Süreyya Hanım, öğle yemeklerini lokantada yiyebilmek için babasından izin ister. İleri görüşlü baba da bu haklı isteği uygun görüp, onaylar.
İki arkadaş, ertesi günü, gizli saklı lokantaya giderler, lokantanın dip bucak bir bölümüne geçip, alelacele karınlarını doyururlar ve olabildiğince kimselere görünmemeye çalışarak, lokantadan çıkarlar.

Ama bağnaz gözler görmüş, bağnaz beyinleri kusmaya başlamıştır.

Anında, homurdanmalar, tepkiler ve şikâyetler başlar.

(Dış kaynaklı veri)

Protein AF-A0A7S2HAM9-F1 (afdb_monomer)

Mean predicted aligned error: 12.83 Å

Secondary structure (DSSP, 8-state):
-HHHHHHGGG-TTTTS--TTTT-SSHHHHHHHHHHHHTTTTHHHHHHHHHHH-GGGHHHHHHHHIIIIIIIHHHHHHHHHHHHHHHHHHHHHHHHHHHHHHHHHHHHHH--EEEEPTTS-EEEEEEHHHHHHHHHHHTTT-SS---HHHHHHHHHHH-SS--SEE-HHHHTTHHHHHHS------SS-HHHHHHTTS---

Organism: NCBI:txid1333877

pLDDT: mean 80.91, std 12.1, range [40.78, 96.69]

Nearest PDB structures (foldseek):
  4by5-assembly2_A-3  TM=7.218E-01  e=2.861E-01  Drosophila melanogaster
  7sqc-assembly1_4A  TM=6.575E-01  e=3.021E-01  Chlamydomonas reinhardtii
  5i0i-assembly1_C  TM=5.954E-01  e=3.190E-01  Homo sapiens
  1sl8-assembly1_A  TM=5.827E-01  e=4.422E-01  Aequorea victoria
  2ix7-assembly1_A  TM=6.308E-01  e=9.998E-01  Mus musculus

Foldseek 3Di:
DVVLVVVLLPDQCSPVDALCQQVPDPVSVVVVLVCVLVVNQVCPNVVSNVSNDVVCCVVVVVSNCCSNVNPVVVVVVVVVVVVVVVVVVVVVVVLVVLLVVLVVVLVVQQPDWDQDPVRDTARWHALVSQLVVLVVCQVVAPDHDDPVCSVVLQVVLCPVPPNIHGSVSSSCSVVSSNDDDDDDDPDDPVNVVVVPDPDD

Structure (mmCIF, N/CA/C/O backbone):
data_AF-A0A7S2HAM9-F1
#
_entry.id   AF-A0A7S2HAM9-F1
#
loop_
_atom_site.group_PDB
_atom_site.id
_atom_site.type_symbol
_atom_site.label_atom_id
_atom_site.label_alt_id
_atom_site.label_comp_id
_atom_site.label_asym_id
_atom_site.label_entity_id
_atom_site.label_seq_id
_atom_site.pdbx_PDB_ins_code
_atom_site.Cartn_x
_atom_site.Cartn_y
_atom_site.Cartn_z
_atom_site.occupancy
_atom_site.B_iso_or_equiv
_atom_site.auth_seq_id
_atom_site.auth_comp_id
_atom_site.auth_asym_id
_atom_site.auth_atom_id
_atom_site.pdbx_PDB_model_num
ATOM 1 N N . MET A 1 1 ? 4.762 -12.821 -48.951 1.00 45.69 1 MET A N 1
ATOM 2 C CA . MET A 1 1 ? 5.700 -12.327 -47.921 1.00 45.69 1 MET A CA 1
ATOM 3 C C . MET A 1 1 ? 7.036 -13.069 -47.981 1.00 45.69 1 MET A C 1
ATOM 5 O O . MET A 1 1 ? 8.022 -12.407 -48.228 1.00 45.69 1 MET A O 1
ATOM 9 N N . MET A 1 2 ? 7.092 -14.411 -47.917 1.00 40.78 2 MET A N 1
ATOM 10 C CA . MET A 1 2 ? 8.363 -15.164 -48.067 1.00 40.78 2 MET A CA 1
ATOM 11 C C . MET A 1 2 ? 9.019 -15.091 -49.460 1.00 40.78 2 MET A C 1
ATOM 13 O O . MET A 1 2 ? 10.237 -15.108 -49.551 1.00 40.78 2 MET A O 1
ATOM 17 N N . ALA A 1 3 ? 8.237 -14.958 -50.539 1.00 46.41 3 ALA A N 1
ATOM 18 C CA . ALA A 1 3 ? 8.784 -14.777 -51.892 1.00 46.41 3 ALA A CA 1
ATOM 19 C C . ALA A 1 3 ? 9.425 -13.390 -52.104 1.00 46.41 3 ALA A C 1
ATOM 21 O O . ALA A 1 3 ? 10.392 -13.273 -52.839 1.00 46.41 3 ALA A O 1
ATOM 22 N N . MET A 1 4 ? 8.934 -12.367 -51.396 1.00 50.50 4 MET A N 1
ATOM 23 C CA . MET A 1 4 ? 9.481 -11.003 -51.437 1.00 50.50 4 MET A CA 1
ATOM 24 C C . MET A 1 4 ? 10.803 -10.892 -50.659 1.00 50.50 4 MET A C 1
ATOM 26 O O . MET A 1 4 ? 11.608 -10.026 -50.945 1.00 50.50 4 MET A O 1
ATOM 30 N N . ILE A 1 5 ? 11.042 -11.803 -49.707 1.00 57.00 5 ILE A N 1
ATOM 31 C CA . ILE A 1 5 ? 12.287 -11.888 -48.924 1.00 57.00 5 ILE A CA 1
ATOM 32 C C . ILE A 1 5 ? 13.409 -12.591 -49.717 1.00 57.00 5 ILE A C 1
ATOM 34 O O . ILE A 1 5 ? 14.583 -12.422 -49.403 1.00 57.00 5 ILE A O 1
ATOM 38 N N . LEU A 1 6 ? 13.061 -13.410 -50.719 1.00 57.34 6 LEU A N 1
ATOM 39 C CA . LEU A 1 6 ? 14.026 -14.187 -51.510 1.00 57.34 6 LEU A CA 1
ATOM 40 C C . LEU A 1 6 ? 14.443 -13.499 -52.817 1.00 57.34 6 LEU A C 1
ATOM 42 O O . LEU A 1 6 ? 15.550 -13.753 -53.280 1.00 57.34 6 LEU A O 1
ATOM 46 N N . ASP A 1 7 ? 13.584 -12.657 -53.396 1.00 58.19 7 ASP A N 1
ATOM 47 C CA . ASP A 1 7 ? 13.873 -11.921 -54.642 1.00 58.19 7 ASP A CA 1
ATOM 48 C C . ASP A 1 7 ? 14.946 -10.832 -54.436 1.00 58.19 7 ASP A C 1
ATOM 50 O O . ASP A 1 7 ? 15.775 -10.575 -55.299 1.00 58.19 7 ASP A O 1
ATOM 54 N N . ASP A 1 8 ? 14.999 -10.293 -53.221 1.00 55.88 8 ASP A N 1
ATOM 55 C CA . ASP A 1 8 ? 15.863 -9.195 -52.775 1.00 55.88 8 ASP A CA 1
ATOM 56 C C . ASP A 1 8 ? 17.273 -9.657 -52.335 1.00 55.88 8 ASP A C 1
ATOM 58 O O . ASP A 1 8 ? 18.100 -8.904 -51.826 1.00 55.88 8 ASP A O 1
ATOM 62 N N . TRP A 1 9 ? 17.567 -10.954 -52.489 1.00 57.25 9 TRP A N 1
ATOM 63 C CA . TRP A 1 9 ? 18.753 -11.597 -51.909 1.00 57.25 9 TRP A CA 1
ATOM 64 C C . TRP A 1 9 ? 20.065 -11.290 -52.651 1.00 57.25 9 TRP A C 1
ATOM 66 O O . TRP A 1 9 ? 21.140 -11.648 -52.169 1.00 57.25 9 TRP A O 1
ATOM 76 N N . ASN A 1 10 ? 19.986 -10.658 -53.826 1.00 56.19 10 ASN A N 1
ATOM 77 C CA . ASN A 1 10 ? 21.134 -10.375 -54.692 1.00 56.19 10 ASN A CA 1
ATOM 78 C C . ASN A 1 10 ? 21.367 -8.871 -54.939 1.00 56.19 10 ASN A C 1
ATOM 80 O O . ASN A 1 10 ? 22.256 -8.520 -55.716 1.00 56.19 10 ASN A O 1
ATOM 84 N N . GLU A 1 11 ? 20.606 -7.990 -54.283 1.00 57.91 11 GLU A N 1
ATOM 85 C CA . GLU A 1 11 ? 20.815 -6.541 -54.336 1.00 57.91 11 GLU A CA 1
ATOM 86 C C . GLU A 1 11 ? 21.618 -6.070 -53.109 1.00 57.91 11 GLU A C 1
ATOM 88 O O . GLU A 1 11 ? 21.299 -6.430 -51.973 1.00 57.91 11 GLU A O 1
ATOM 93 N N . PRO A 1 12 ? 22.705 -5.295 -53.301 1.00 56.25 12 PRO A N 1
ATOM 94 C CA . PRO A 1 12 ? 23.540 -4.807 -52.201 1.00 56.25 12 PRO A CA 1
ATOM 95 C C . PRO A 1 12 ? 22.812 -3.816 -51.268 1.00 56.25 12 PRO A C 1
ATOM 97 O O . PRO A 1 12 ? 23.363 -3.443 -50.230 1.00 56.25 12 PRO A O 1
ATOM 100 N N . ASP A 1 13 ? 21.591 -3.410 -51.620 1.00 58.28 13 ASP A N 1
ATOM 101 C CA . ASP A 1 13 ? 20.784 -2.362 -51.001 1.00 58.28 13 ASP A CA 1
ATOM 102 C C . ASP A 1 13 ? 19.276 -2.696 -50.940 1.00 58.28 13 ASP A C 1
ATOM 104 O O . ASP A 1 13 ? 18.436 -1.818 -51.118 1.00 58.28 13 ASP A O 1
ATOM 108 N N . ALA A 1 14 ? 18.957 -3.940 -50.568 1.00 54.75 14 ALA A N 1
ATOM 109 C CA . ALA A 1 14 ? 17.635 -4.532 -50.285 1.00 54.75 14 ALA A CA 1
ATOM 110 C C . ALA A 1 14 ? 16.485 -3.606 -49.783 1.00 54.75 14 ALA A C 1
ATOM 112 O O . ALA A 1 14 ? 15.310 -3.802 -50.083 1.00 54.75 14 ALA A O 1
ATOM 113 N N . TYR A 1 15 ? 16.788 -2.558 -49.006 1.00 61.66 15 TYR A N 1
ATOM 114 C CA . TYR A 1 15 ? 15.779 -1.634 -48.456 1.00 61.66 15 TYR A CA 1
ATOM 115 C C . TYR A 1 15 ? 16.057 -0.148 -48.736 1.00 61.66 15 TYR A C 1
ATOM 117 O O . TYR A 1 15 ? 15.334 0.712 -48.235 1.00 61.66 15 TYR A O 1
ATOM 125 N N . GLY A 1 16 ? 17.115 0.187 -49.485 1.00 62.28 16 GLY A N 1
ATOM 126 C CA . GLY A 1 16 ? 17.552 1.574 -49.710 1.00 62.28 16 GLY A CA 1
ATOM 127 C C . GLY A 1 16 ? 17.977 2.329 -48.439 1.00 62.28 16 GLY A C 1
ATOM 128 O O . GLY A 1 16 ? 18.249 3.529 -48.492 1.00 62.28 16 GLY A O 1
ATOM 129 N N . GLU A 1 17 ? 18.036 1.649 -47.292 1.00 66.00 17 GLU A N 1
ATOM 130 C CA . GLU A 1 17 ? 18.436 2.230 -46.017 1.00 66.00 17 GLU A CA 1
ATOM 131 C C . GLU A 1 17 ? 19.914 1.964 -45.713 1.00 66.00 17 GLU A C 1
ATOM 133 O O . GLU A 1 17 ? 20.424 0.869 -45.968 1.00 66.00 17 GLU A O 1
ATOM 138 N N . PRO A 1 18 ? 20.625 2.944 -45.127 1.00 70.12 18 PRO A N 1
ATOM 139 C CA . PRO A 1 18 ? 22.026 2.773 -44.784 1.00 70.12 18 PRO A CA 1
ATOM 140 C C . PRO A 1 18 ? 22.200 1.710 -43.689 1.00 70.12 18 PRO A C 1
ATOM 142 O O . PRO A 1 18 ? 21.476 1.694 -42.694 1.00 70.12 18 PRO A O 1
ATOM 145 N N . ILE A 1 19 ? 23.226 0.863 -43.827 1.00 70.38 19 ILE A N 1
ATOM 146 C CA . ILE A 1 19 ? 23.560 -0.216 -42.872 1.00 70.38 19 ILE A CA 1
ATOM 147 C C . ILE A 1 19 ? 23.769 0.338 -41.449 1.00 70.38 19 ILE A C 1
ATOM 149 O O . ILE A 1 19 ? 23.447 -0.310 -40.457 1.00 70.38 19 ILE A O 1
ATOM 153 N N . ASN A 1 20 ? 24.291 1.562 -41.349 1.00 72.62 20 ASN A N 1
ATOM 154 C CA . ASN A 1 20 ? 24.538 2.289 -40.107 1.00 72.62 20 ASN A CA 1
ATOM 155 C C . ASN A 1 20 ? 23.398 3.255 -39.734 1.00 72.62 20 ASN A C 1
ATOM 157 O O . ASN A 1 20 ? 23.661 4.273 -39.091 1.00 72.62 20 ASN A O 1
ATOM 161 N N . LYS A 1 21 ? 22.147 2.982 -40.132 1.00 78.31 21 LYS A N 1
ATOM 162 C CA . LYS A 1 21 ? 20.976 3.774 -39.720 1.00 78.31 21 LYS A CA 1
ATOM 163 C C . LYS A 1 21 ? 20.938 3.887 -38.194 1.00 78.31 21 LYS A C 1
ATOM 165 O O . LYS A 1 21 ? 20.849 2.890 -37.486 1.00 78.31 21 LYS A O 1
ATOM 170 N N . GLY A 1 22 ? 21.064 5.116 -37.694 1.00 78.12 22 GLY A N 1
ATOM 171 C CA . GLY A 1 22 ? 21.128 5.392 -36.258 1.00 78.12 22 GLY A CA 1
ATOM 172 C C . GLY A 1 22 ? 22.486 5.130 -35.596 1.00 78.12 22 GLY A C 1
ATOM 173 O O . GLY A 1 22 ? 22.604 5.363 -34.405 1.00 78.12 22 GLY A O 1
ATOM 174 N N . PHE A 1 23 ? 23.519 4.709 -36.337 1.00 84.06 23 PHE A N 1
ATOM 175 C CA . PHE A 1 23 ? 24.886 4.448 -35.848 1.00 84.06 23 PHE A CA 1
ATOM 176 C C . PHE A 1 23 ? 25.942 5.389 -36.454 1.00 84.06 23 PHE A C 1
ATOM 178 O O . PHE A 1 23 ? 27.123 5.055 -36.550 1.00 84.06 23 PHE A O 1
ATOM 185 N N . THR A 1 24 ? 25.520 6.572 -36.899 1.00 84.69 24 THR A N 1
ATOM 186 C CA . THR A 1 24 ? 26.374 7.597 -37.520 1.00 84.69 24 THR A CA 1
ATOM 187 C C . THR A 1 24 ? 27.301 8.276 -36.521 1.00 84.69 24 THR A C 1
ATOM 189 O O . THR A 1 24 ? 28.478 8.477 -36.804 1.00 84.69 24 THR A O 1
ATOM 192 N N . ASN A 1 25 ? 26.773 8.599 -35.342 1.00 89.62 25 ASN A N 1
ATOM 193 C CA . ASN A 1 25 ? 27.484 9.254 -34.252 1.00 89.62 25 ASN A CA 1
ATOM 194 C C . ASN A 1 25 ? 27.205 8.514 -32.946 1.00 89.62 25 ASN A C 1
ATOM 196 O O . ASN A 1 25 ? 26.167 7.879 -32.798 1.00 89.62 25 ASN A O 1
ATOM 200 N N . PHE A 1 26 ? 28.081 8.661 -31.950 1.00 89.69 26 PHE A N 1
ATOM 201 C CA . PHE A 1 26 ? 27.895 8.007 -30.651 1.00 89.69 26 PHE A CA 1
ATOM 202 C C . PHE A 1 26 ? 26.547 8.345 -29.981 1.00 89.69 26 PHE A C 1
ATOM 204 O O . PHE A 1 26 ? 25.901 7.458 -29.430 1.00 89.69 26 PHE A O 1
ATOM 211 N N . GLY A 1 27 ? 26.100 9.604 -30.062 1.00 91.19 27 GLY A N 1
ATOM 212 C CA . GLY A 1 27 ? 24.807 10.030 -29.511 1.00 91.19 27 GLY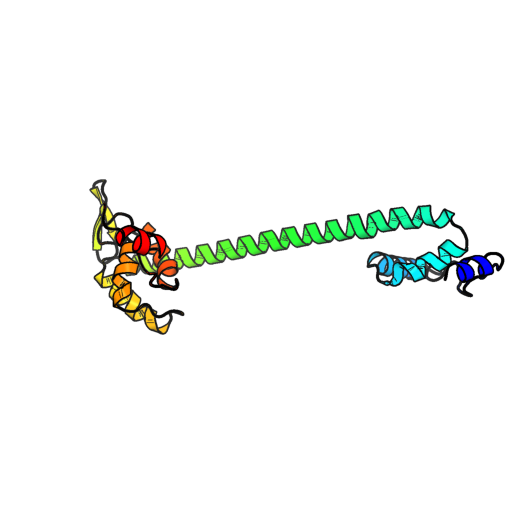 A CA 1
ATOM 213 C C . GLY A 1 27 ? 23.610 9.385 -30.215 1.00 91.19 27 GLY A C 1
ATOM 214 O O . GLY A 1 27 ? 22.704 8.891 -29.546 1.00 91.19 27 GLY A O 1
ATOM 215 N N . ASP A 1 28 ? 23.651 9.315 -31.547 1.00 86.94 28 ASP A N 1
ATOM 216 C CA . ASP A 1 28 ? 22.610 8.667 -32.354 1.00 86.94 28 ASP A CA 1
ATOM 217 C C . ASP A 1 28 ? 22.562 7.160 -32.063 1.00 86.94 28 ASP A C 1
ATOM 219 O O . ASP A 1 28 ? 21.479 6.599 -31.888 1.00 86.94 28 ASP A O 1
ATOM 223 N N . SER A 1 29 ? 23.733 6.528 -31.899 1.00 88.50 29 SER A N 1
ATOM 224 C CA . SER A 1 29 ? 23.855 5.115 -31.526 1.00 88.50 29 SER A CA 1
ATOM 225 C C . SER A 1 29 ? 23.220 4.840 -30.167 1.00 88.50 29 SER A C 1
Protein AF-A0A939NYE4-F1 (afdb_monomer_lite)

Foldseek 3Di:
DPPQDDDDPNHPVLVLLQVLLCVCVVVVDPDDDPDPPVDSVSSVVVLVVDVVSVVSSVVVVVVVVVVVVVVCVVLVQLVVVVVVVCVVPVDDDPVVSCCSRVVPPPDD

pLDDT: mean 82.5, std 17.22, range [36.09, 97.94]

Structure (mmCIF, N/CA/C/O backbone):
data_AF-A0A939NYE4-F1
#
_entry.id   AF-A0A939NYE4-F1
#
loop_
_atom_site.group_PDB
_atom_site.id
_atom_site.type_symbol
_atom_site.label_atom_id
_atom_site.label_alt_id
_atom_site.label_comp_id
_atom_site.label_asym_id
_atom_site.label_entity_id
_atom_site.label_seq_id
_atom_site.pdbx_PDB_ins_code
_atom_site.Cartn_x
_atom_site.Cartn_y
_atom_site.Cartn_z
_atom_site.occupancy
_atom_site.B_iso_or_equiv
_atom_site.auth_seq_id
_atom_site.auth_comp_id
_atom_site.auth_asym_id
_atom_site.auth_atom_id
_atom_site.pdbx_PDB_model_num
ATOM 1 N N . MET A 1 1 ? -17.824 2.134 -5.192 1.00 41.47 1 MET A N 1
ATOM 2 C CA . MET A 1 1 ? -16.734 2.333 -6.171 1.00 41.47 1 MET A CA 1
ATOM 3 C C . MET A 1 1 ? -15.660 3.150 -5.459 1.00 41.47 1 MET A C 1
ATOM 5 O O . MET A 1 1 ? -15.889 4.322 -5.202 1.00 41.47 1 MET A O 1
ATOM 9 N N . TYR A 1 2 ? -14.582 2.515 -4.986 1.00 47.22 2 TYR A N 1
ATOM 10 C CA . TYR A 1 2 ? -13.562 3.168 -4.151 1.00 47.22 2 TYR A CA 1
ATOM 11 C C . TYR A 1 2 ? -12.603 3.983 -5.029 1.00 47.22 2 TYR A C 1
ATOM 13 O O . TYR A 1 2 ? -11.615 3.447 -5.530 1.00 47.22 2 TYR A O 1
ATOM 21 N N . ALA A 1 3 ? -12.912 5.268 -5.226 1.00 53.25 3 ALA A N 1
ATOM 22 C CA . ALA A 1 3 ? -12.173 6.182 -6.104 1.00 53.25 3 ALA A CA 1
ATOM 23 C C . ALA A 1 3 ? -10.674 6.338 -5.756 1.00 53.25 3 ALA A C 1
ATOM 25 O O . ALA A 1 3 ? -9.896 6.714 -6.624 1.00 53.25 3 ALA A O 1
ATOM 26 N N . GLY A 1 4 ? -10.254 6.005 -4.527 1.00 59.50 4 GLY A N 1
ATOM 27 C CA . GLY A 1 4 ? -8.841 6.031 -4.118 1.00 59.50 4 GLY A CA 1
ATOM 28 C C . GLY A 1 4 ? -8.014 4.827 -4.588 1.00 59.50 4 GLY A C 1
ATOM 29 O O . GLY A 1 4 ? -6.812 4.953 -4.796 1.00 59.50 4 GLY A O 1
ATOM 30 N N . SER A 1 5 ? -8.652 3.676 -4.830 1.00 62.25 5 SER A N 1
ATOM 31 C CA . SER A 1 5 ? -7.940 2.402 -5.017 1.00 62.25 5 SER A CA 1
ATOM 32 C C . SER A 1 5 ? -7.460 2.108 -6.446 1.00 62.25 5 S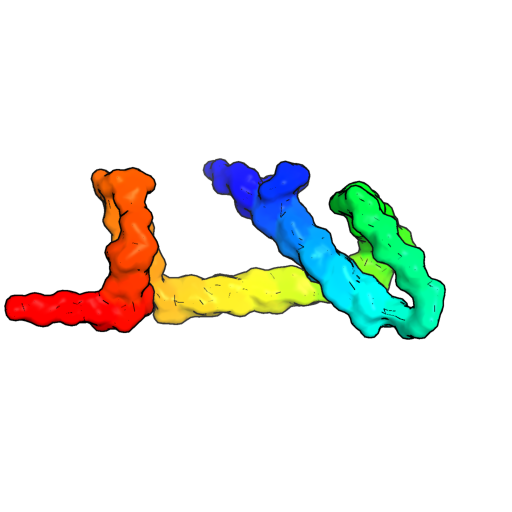ER A C 1
ATOM 34 O O . SER A 1 5 ? -6.668 1.183 -6.615 1.00 62.25 5 SER A O 1
ATOM 36 N N . GLY A 1 6 ? -7.874 2.851 -7.491 1.00 71.62 6 GLY A N 1
ATOM 37 C CA . GLY A 1 6 ? -7.432 2.473 -8.842 1.00 71.62 6 GLY A CA 1
ATOM 38 C C . GLY A 1 6 ? -7.578 3.454 -10.008 1.00 71.62 6 GLY A C 1
ATOM 39 O O . GLY A 1 6 ? -8.560 4.179 -10.146 1.00 71.62 6 GLY A O 1
ATOM 40 N N . GLY A 1 7 ? -6.593 3.358 -10.911 1.00 64.38 7 GLY A N 1
ATOM 41 C CA . GLY A 1 7 ? -6.648 3.687 -12.343 1.00 64.38 7 GLY A CA 1
ATOM 42 C C . GLY A 1 7 ? -6.408 5.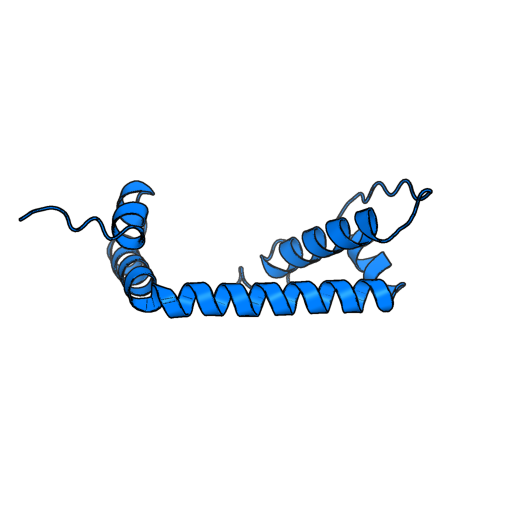146 -12.733 1.00 64.38 7 GLY A C 1
ATOM 43 O O . GLY A 1 7 ? -5.915 5.402 -13.829 1.00 64.38 7 GLY A O 1
ATOM 44 N N . GLY A 1 8 ? -6.740 6.087 -11.851 1.00 74.56 8 GLY A N 1
ATOM 45 C CA . GLY A 1 8 ? -6.520 7.517 -12.064 1.00 74.56 8 GLY A CA 1
ATOM 46 C C . GLY A 1 8 ? -5.178 8.010 -11.525 1.00 74.56 8 GLY A C 1
ATOM 47 O O . GLY A 1 8 ? -4.612 7.428 -10.594 1.00 74.56 8 GLY A O 1
ATOM 48 N N . GLU A 1 9 ? -4.696 9.120 -12.085 1.00 79.25 9 GLU A N 1
ATOM 49 C CA . GLU A 1 9 ? -3.604 9.903 -11.500 1.00 79.25 9 GLU A CA 1
ATOM 50 C C . GLU A 1 9 ? -3.967 10.286 -10.056 1.00 79.25 9 GLU A C 1
ATOM 52 O O . GLU A 1 9 ? -5.084 10.716 -9.772 1.00 79.25 9 GLU A O 1
ATOM 57 N N . GLY A 1 10 ? -3.033 10.067 -9.132 1.00 81.88 10 GLY A N 1
ATOM 58 C CA . GLY A 1 10 ? -3.223 10.326 -7.701 1.00 81.88 10 GLY A CA 1
ATOM 59 C C . GLY A 1 10 ? -3.899 9.205 -6.901 1.00 81.88 10 GLY A C 1
ATOM 60 O O . GLY A 1 10 ? -4.038 9.351 -5.693 1.00 81.88 10 GLY A O 1
ATOM 61 N N . SER A 1 11 ? -4.286 8.087 -7.529 1.00 88.56 11 SER A N 1
ATOM 62 C CA . SER A 1 11 ? -4.744 6.892 -6.797 1.00 88.56 11 SER A CA 1
ATOM 63 C C . SER A 1 11 ? -3.605 6.195 -6.042 1.00 88.56 11 SER A C 1
ATOM 65 O O . SER A 1 11 ? -2.433 6.328 -6.411 1.00 88.56 11 SER A O 1
ATOM 67 N N . ASP A 1 12 ? -3.951 5.378 -5.044 1.00 90.19 12 ASP A N 1
ATOM 68 C CA . ASP A 1 12 ? -2.984 4.576 -4.282 1.00 90.19 12 ASP A CA 1
ATOM 69 C C . ASP A 1 12 ? -2.162 3.677 -5.211 1.00 90.19 12 ASP A C 1
ATOM 71 O O . ASP A 1 12 ? -0.941 3.586 -5.089 1.00 90.19 12 ASP A O 1
ATOM 75 N N . LEU A 1 13 ? -2.818 3.072 -6.208 1.00 90.06 13 LEU A N 1
ATOM 76 C CA . LEU A 1 13 ? -2.149 2.236 -7.201 1.00 90.06 13 LEU A CA 1
ATOM 77 C C . LEU A 1 13 ? -1.195 3.045 -8.089 1.00 90.06 13 LEU A C 1
ATOM 79 O O . LEU A 1 13 ? -0.105 2.569 -8.398 1.00 90.06 13 LEU A O 1
ATOM 83 N N . HIS A 1 14 ? -1.579 4.259 -8.493 1.00 89.31 14 HIS A N 1
ATOM 84 C CA . HIS A 1 14 ? -0.710 5.141 -9.274 1.00 89.31 14 HIS A CA 1
ATOM 85 C C . HIS A 1 14 ? 0.551 5.519 -8.488 1.00 89.31 14 HIS A C 1
ATOM 87 O O . HIS A 1 14 ? 1.662 5.390 -9.001 1.00 89.31 14 HIS A O 1
ATOM 93 N N . LEU A 1 15 ? 0.387 5.904 -7.219 1.00 90.62 15 LEU A N 1
ATOM 94 C CA . LEU A 1 15 ? 1.501 6.242 -6.339 1.00 90.62 15 LEU A CA 1
ATOM 95 C C . LEU A 1 15 ? 2.401 5.028 -6.058 1.00 90.62 15 LEU A C 1
ATOM 97 O O . LEU A 1 15 ? 3.624 5.130 -6.162 1.00 90.62 15 LEU A O 1
ATOM 101 N N . ALA A 1 16 ? 1.813 3.869 -5.753 1.00 92.88 16 ALA A N 1
ATOM 102 C CA . ALA A 1 16 ? 2.557 2.634 -5.518 1.00 92.88 16 ALA A CA 1
ATOM 103 C C . ALA A 1 16 ? 3.372 2.219 -6.752 1.00 92.88 16 ALA A C 1
ATOM 105 O O . ALA A 1 16 ? 4.535 1.828 -6.631 1.00 92.88 16 ALA A O 1
ATOM 106 N N . LEU A 1 17 ? 2.789 2.355 -7.947 1.00 92.06 17 LEU A N 1
ATOM 107 C CA . LEU A 1 17 ? 3.452 2.053 -9.211 1.00 92.06 17 LEU A CA 1
ATOM 108 C C . LEU A 1 17 ? 4.675 2.948 -9.443 1.00 92.06 17 LEU A C 1
ATOM 110 O O . LEU A 1 17 ? 5.725 2.460 -9.873 1.00 92.06 17 LEU A O 1
ATOM 114 N N . ASP A 1 18 ? 4.569 4.239 -9.137 1.00 91.62 18 ASP A N 1
ATOM 115 C CA . ASP A 1 18 ? 5.681 5.179 -9.256 1.00 91.62 18 ASP A CA 1
ATOM 116 C C . ASP A 1 18 ? 6.795 4.890 -8.251 1.00 91.62 18 ASP A C 1
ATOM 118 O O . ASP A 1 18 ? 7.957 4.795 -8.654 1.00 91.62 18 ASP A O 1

Şikâyetler aynı gün, Başbakan Rauf Bey'e oradan da Ahmet Ağaoğlu'na ulaşır. Ağaoğlu, kızına durumu anlatır sonra da “Bundan böyle öğle yemeklerine bana gelin," der..
Süreyya Ağaoğlu, bu duruma çok üzülür, ama yapabileceği de bir şey yoktur..

Birkaç gün sonra Atatürk ve eşi Latife Hanım, Ahmet Ağaoğlu'nun evine konukluğa gelir.

Bu durumu fırsat bilen Süreyya Ağaoğlu, olayı tüm açıklığıyla Atatürk'e anlatır.

Atatürk’ün kendisini destekleyeceğinden emindir çünkü.

Ama Atatürk, "Baban da, Başbakanımız Rauf Bey de haklı" der.
Süreyya büyük bir hayal kırıklığına uğramıştır.

Ertesi gün odasında çalışırken, bir yetkili içeri girer ve "Süreyya Hanım hazırlanın, Paşa sizi yemeğe götürecekmiş," der.

Süreyya Hanım, şaşkın, apar topar kapının önüne çıkar. Yanında bir milletvekili ve yaveriyle arabada oturan Atatürk, "Latife, bugün seni öğle yemeğine bekliyor," der.

Süreyya Hanım, sevinçle biner otomobile ve otomobil o lokantanın önünden geçerken, Atatürk, birden şoföre durmasını söyler.

O an orada bulunan Bozüyük Milletvekili Salih Bey telaşla yanlarına gelince; Atatürk, herkesin duyabileceği bir sesle, ona, "Bugün Süreyya'yı bize götürüyorum, ama yarın buraya gelecek, bundan böyle yemeğini bu lokantada yiyecek.." der.

Süreyya’nın şaşkınlığı daha da artmıştır.

Ne olup bittiğini, Latife Hanım, yemekte, onun kulağına eğilip, "Paşa, dün akşam bu lokanta olayına çok kızdı. Ama senin yanında babanı ezmek istemediği için kızgınlığını belli etmedi. Eve gelir gelmez, birkaç milletvekilini arayarak, yarın mutlaka eşleriyle birlikte lokantaya öğle yemeğine gitmelerini söyledi…" deyince durumu anlar..
Süreyya Hanım ertesi gün, arkadaşıyla lokantaya gider.

Birkaç milletvekili eşi daha oradadır. Hiç kimse bakışlarıyla bile olsa, onları rahatsız etmeye yeltenemez..

Bu ilk olur...

Türkiye'nin ilk kadın avukatı Süreyya Ağaoğlu, kadınların da tıpkı erkekler gibi, bir lokantada yemek yiyebilmesine öncülük etmiştir...

Şimdi…

Siz cumhuriyet kadınları…

Anlatın bu yaşanmış öyküyü, aymaz hemcinslerinize ki, aysınlar…

Cumhuriyetle birlikte neler kazandıklarını;
Arap cenderesinden ve bağnaz düşüncelerden kendilerini kurtarmadıkları sürece neler kaybedeceklerini;
Ve…Nereye gittiklerini anlasınlar…

Yazarın Notu; Anlarlar mı? Hiç sanmıyorum.

Bu coğrafyanın yobazlarının ayılması, gerçekleri görebilmesi için en az bir yarım asır daha gerekir.